Outgoing Sendmail (which delivers to Qmail for local deliveries) is
configured using relay_mail_from and a list of valid addresses in the
access map which isn't ideal but I have a lot of legacy reasons for
having things the way they are. It's open to some abuse but only from
a very limited set of internal users and the alternatives, SMTP-AUTH
isn't feasible under the restrictions we're under. :o\
I will have a look at using Procmail or Postfix as you and Feizhou
have mentioned as we're rebuilding a couple of these servers
currently.
Will.
I personally still don't see any need to drop qmail per se, but
everything you're
doing should be completely functional under one MTA.
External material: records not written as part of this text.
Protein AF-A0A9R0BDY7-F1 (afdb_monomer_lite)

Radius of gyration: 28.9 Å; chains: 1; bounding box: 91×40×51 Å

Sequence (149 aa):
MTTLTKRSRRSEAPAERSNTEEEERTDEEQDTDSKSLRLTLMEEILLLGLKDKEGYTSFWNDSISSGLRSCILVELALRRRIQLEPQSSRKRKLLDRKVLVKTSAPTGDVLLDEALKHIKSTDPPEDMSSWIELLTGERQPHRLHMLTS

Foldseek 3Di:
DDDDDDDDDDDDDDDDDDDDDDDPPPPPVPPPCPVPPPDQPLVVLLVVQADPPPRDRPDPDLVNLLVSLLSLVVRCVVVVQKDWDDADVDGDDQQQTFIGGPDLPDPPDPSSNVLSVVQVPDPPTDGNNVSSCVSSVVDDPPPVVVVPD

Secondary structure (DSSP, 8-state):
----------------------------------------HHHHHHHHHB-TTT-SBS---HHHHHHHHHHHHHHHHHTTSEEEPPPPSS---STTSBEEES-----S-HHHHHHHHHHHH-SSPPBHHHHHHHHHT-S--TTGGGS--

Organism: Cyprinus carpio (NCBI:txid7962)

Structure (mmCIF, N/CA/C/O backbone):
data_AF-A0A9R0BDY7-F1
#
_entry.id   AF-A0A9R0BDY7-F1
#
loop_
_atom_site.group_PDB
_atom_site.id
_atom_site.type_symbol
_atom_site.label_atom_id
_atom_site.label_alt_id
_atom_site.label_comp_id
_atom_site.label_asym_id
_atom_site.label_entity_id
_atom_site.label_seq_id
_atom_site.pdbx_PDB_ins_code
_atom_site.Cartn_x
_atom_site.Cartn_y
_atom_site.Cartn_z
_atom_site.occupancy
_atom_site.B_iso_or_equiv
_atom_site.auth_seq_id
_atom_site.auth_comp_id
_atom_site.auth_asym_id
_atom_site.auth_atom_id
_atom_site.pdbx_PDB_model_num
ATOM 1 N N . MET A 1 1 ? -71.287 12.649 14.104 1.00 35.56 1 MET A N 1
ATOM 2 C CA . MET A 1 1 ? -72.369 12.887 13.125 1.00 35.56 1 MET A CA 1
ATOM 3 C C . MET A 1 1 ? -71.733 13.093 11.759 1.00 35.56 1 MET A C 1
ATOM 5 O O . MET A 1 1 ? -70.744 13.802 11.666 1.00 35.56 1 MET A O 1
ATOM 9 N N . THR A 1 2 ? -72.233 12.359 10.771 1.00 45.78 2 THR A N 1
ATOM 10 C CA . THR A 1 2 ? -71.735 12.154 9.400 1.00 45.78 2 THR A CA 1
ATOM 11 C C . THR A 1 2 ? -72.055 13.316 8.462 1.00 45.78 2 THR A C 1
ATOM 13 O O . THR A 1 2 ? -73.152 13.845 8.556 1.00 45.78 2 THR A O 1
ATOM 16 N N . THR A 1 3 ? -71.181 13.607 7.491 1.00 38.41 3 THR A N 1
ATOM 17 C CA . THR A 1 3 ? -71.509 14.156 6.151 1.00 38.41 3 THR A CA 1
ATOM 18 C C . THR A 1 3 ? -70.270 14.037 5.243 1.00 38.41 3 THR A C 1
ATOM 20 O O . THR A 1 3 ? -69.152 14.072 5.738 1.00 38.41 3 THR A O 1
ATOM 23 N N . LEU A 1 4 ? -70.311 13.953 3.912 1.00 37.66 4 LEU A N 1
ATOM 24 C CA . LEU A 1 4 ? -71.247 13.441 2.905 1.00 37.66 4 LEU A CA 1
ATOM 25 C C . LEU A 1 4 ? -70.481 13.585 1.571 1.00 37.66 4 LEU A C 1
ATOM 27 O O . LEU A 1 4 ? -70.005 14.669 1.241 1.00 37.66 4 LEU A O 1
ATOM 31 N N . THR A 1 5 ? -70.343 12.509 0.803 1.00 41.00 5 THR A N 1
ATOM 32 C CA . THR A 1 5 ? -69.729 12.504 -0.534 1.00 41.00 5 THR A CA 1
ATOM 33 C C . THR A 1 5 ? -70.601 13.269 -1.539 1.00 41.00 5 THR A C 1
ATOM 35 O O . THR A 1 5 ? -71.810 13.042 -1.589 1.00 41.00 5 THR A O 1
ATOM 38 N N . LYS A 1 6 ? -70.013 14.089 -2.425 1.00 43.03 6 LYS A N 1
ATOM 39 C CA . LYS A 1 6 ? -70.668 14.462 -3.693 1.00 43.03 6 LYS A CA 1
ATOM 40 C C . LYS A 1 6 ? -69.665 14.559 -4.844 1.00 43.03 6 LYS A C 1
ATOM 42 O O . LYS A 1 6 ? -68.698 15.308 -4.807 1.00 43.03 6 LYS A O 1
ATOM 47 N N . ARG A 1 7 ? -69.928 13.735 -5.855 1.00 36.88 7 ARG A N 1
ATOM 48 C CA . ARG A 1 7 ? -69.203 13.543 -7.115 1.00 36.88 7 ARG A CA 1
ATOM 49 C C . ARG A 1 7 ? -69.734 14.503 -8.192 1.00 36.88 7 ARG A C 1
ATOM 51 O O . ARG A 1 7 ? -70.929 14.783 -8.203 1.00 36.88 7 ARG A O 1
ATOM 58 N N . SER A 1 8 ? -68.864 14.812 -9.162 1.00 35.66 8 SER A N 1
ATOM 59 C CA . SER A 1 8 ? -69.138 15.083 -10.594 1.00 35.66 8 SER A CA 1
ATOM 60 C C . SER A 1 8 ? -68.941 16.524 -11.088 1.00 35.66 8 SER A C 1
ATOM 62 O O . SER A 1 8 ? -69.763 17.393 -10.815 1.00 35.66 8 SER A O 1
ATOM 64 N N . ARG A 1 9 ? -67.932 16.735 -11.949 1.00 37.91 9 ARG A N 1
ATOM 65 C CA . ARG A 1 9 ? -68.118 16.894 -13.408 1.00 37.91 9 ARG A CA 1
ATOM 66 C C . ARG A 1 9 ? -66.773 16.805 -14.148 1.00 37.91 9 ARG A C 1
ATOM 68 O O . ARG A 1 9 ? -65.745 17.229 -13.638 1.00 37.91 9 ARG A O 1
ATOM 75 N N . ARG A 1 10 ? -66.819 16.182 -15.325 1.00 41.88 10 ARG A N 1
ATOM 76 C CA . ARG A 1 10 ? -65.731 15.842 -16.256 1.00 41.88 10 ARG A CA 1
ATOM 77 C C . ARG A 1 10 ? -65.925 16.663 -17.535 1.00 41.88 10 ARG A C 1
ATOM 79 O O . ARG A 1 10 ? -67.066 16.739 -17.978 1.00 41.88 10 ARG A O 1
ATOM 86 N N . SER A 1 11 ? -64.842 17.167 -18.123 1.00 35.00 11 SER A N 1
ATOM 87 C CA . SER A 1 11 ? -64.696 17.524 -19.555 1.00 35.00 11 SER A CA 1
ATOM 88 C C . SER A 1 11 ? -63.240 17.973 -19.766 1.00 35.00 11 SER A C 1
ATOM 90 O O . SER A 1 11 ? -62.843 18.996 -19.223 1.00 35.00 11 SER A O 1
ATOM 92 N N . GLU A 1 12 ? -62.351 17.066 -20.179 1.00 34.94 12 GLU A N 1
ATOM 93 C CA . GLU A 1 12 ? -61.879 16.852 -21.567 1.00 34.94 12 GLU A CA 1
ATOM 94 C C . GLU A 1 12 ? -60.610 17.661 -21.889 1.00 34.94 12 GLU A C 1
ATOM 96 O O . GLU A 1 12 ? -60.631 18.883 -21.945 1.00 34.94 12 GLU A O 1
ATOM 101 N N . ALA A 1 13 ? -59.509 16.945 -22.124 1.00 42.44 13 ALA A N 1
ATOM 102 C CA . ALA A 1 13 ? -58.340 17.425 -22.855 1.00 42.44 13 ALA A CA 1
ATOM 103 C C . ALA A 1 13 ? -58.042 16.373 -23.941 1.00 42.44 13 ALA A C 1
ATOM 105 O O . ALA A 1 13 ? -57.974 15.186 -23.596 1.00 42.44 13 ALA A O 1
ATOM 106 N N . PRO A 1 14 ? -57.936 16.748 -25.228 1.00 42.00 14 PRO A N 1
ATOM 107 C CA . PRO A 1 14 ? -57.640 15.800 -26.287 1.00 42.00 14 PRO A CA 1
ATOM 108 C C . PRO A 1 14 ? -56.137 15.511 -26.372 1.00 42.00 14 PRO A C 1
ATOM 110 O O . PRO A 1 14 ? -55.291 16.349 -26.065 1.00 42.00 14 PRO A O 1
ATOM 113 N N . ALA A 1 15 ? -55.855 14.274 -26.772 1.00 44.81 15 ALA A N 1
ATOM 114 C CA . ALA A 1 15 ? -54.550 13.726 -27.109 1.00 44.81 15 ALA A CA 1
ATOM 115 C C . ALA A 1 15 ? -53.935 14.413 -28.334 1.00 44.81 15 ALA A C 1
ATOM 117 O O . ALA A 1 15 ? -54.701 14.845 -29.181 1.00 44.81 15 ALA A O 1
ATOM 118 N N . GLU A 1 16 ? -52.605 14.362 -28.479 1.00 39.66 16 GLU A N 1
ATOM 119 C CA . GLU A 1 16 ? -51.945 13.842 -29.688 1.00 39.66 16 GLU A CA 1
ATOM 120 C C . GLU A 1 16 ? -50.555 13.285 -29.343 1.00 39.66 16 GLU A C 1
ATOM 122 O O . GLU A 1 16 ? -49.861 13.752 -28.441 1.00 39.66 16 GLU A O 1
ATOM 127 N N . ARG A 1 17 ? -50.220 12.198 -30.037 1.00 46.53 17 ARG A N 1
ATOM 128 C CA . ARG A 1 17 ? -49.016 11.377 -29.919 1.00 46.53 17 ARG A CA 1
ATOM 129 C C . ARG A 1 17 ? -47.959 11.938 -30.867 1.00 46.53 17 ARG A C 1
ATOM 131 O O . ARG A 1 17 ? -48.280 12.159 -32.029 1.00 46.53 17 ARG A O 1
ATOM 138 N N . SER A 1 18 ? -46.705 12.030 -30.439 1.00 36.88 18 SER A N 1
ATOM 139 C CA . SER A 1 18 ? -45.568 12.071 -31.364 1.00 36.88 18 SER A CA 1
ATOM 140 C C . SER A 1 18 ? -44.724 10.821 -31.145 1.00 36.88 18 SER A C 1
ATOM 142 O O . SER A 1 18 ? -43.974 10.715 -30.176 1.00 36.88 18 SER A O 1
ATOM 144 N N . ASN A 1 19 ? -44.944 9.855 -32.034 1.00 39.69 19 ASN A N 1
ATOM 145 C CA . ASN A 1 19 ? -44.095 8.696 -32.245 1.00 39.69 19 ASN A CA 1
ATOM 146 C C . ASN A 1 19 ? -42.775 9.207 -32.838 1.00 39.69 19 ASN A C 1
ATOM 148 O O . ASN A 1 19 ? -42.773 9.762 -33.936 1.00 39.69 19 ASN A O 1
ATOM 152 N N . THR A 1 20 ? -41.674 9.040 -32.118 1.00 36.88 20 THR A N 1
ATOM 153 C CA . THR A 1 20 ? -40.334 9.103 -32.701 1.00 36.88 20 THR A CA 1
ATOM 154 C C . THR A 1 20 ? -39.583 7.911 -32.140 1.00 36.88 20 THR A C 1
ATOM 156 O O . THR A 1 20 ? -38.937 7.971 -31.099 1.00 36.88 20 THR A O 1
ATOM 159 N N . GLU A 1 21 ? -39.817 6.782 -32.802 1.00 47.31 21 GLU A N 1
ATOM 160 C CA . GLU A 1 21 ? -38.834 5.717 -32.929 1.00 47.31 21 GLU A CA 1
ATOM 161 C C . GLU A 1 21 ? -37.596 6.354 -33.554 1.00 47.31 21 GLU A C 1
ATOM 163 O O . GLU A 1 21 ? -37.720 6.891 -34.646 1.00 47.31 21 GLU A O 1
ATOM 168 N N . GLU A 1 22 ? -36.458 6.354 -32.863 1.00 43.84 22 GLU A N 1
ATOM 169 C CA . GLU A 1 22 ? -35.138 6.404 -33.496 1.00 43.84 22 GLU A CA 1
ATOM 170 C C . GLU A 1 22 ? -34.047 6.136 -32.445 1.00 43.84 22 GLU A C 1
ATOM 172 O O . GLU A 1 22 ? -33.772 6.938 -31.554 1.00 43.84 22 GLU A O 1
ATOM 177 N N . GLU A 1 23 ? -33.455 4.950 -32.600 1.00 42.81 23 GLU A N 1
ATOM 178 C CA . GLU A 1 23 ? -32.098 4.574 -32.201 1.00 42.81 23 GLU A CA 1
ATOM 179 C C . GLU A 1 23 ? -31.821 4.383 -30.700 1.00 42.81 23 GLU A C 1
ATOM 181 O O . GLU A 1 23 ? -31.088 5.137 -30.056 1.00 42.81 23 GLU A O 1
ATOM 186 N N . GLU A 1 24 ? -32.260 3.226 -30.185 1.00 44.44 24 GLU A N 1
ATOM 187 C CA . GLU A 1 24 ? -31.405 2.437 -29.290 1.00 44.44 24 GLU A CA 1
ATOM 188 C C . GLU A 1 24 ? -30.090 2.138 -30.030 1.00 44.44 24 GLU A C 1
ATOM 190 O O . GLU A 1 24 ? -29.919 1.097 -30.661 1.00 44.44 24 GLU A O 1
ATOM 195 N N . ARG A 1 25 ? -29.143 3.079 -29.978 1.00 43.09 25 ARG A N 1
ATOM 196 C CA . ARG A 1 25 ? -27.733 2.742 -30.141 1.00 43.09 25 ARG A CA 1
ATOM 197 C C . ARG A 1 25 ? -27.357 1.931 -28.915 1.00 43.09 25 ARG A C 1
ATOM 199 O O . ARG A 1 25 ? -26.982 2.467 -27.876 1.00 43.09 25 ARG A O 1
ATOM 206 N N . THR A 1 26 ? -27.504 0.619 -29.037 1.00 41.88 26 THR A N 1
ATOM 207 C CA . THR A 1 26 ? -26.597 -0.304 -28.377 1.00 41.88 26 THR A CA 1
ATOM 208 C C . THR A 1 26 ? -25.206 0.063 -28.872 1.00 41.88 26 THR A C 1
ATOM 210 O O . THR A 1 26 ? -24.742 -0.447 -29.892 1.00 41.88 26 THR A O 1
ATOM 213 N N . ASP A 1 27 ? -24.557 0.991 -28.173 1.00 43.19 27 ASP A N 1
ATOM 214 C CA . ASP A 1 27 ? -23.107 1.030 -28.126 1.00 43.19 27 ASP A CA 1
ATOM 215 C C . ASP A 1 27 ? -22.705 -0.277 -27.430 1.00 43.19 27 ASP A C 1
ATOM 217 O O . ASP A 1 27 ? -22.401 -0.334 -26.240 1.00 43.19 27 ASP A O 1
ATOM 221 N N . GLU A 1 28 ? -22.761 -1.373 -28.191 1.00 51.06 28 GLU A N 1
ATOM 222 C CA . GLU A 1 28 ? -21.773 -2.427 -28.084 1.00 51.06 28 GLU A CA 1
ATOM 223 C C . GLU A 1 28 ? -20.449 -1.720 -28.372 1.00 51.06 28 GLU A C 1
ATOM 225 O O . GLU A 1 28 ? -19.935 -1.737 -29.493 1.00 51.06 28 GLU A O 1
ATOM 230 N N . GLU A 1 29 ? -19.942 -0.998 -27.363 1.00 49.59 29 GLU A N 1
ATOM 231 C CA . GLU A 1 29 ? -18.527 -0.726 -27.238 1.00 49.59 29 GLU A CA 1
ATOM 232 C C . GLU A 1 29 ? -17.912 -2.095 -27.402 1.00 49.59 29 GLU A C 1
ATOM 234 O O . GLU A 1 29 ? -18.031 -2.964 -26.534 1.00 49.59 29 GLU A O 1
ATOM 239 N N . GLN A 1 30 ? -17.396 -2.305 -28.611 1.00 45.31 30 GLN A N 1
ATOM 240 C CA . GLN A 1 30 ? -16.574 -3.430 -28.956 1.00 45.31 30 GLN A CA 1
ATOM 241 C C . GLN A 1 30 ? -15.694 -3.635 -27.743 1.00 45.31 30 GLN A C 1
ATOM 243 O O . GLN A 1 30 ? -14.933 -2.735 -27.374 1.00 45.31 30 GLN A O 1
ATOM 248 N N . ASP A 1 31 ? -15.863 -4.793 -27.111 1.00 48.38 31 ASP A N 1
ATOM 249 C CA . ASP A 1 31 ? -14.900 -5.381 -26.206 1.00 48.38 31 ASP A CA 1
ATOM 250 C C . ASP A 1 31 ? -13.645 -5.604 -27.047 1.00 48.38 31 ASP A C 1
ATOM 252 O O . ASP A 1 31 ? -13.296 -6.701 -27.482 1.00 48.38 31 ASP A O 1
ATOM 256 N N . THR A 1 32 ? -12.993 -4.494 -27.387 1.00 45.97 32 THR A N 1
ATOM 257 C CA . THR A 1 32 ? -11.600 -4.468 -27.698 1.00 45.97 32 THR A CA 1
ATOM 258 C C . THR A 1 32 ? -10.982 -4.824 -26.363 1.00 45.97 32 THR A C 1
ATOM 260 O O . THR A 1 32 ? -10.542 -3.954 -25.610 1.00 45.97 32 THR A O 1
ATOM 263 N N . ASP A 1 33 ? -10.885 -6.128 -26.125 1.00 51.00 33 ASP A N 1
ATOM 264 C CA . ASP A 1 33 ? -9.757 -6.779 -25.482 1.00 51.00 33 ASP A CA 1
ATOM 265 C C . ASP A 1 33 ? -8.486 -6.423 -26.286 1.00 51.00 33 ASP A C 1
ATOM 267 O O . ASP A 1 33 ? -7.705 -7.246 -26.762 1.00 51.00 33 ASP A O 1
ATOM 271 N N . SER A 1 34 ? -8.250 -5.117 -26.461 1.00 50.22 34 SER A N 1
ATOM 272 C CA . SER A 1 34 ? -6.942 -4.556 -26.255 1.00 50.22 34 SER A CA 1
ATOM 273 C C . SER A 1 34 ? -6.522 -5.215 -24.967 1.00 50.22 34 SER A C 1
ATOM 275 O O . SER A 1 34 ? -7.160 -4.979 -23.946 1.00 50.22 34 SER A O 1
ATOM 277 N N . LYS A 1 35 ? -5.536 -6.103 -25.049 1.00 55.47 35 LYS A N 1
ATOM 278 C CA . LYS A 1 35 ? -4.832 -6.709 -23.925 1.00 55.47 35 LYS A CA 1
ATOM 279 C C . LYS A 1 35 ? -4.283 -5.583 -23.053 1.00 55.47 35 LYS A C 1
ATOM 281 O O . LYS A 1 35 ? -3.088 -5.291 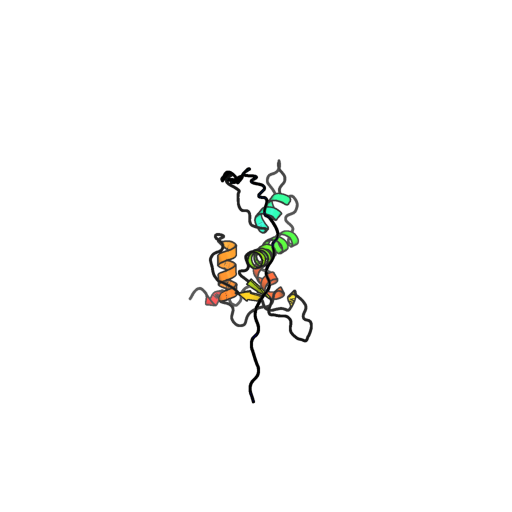-23.084 1.00 55.47 35 LYS A O 1
ATOM 286 N N . SER A 1 36 ? -5.165 -4.858 -22.379 1.00 61.09 36 SER A N 1
ATOM 287 C CA . SER A 1 36 ? -4.866 -3.647 -21.660 1.00 61.09 36 SER A CA 1
ATOM 288 C C . SER A 1 36 ? -4.100 -4.178 -20.481 1.00 61.09 36 SER A C 1
ATOM 290 O O . SER A 1 36 ? -4.679 -4.823 -19.603 1.00 61.09 36 SER A O 1
ATOM 292 N N . LEU A 1 37 ? -2.779 -4.037 -20.532 1.00 70.62 37 LEU A N 1
ATOM 293 C CA . LEU A 1 37 ? -1.952 -4.336 -19.386 1.00 70.62 37 LEU A CA 1
ATOM 294 C C . LEU A 1 37 ? -2.517 -3.501 -18.241 1.00 70.62 37 LEU A C 1
ATOM 296 O O . LEU A 1 37 ? -2.425 -2.275 -18.249 1.00 70.62 37 LEU A O 1
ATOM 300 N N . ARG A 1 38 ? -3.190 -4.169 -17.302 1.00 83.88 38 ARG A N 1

That whole sendmail --> qmail --> sendmail sounds like bandaids upon
bandaids,
piled on top of bandaids to me. I mean, yeah, it works, but rebuilding
that application
from functional spec is fairly trivial, fairly easy to implement, and
will greatly reduce
the complexity of your architecture.
In our case, we use qmail because:
A) It satisfies all of our particular requirements.
B) We have a custom MySQL authentication/delivery process that was
written in house.
Although at this point, there's no cat left there, either.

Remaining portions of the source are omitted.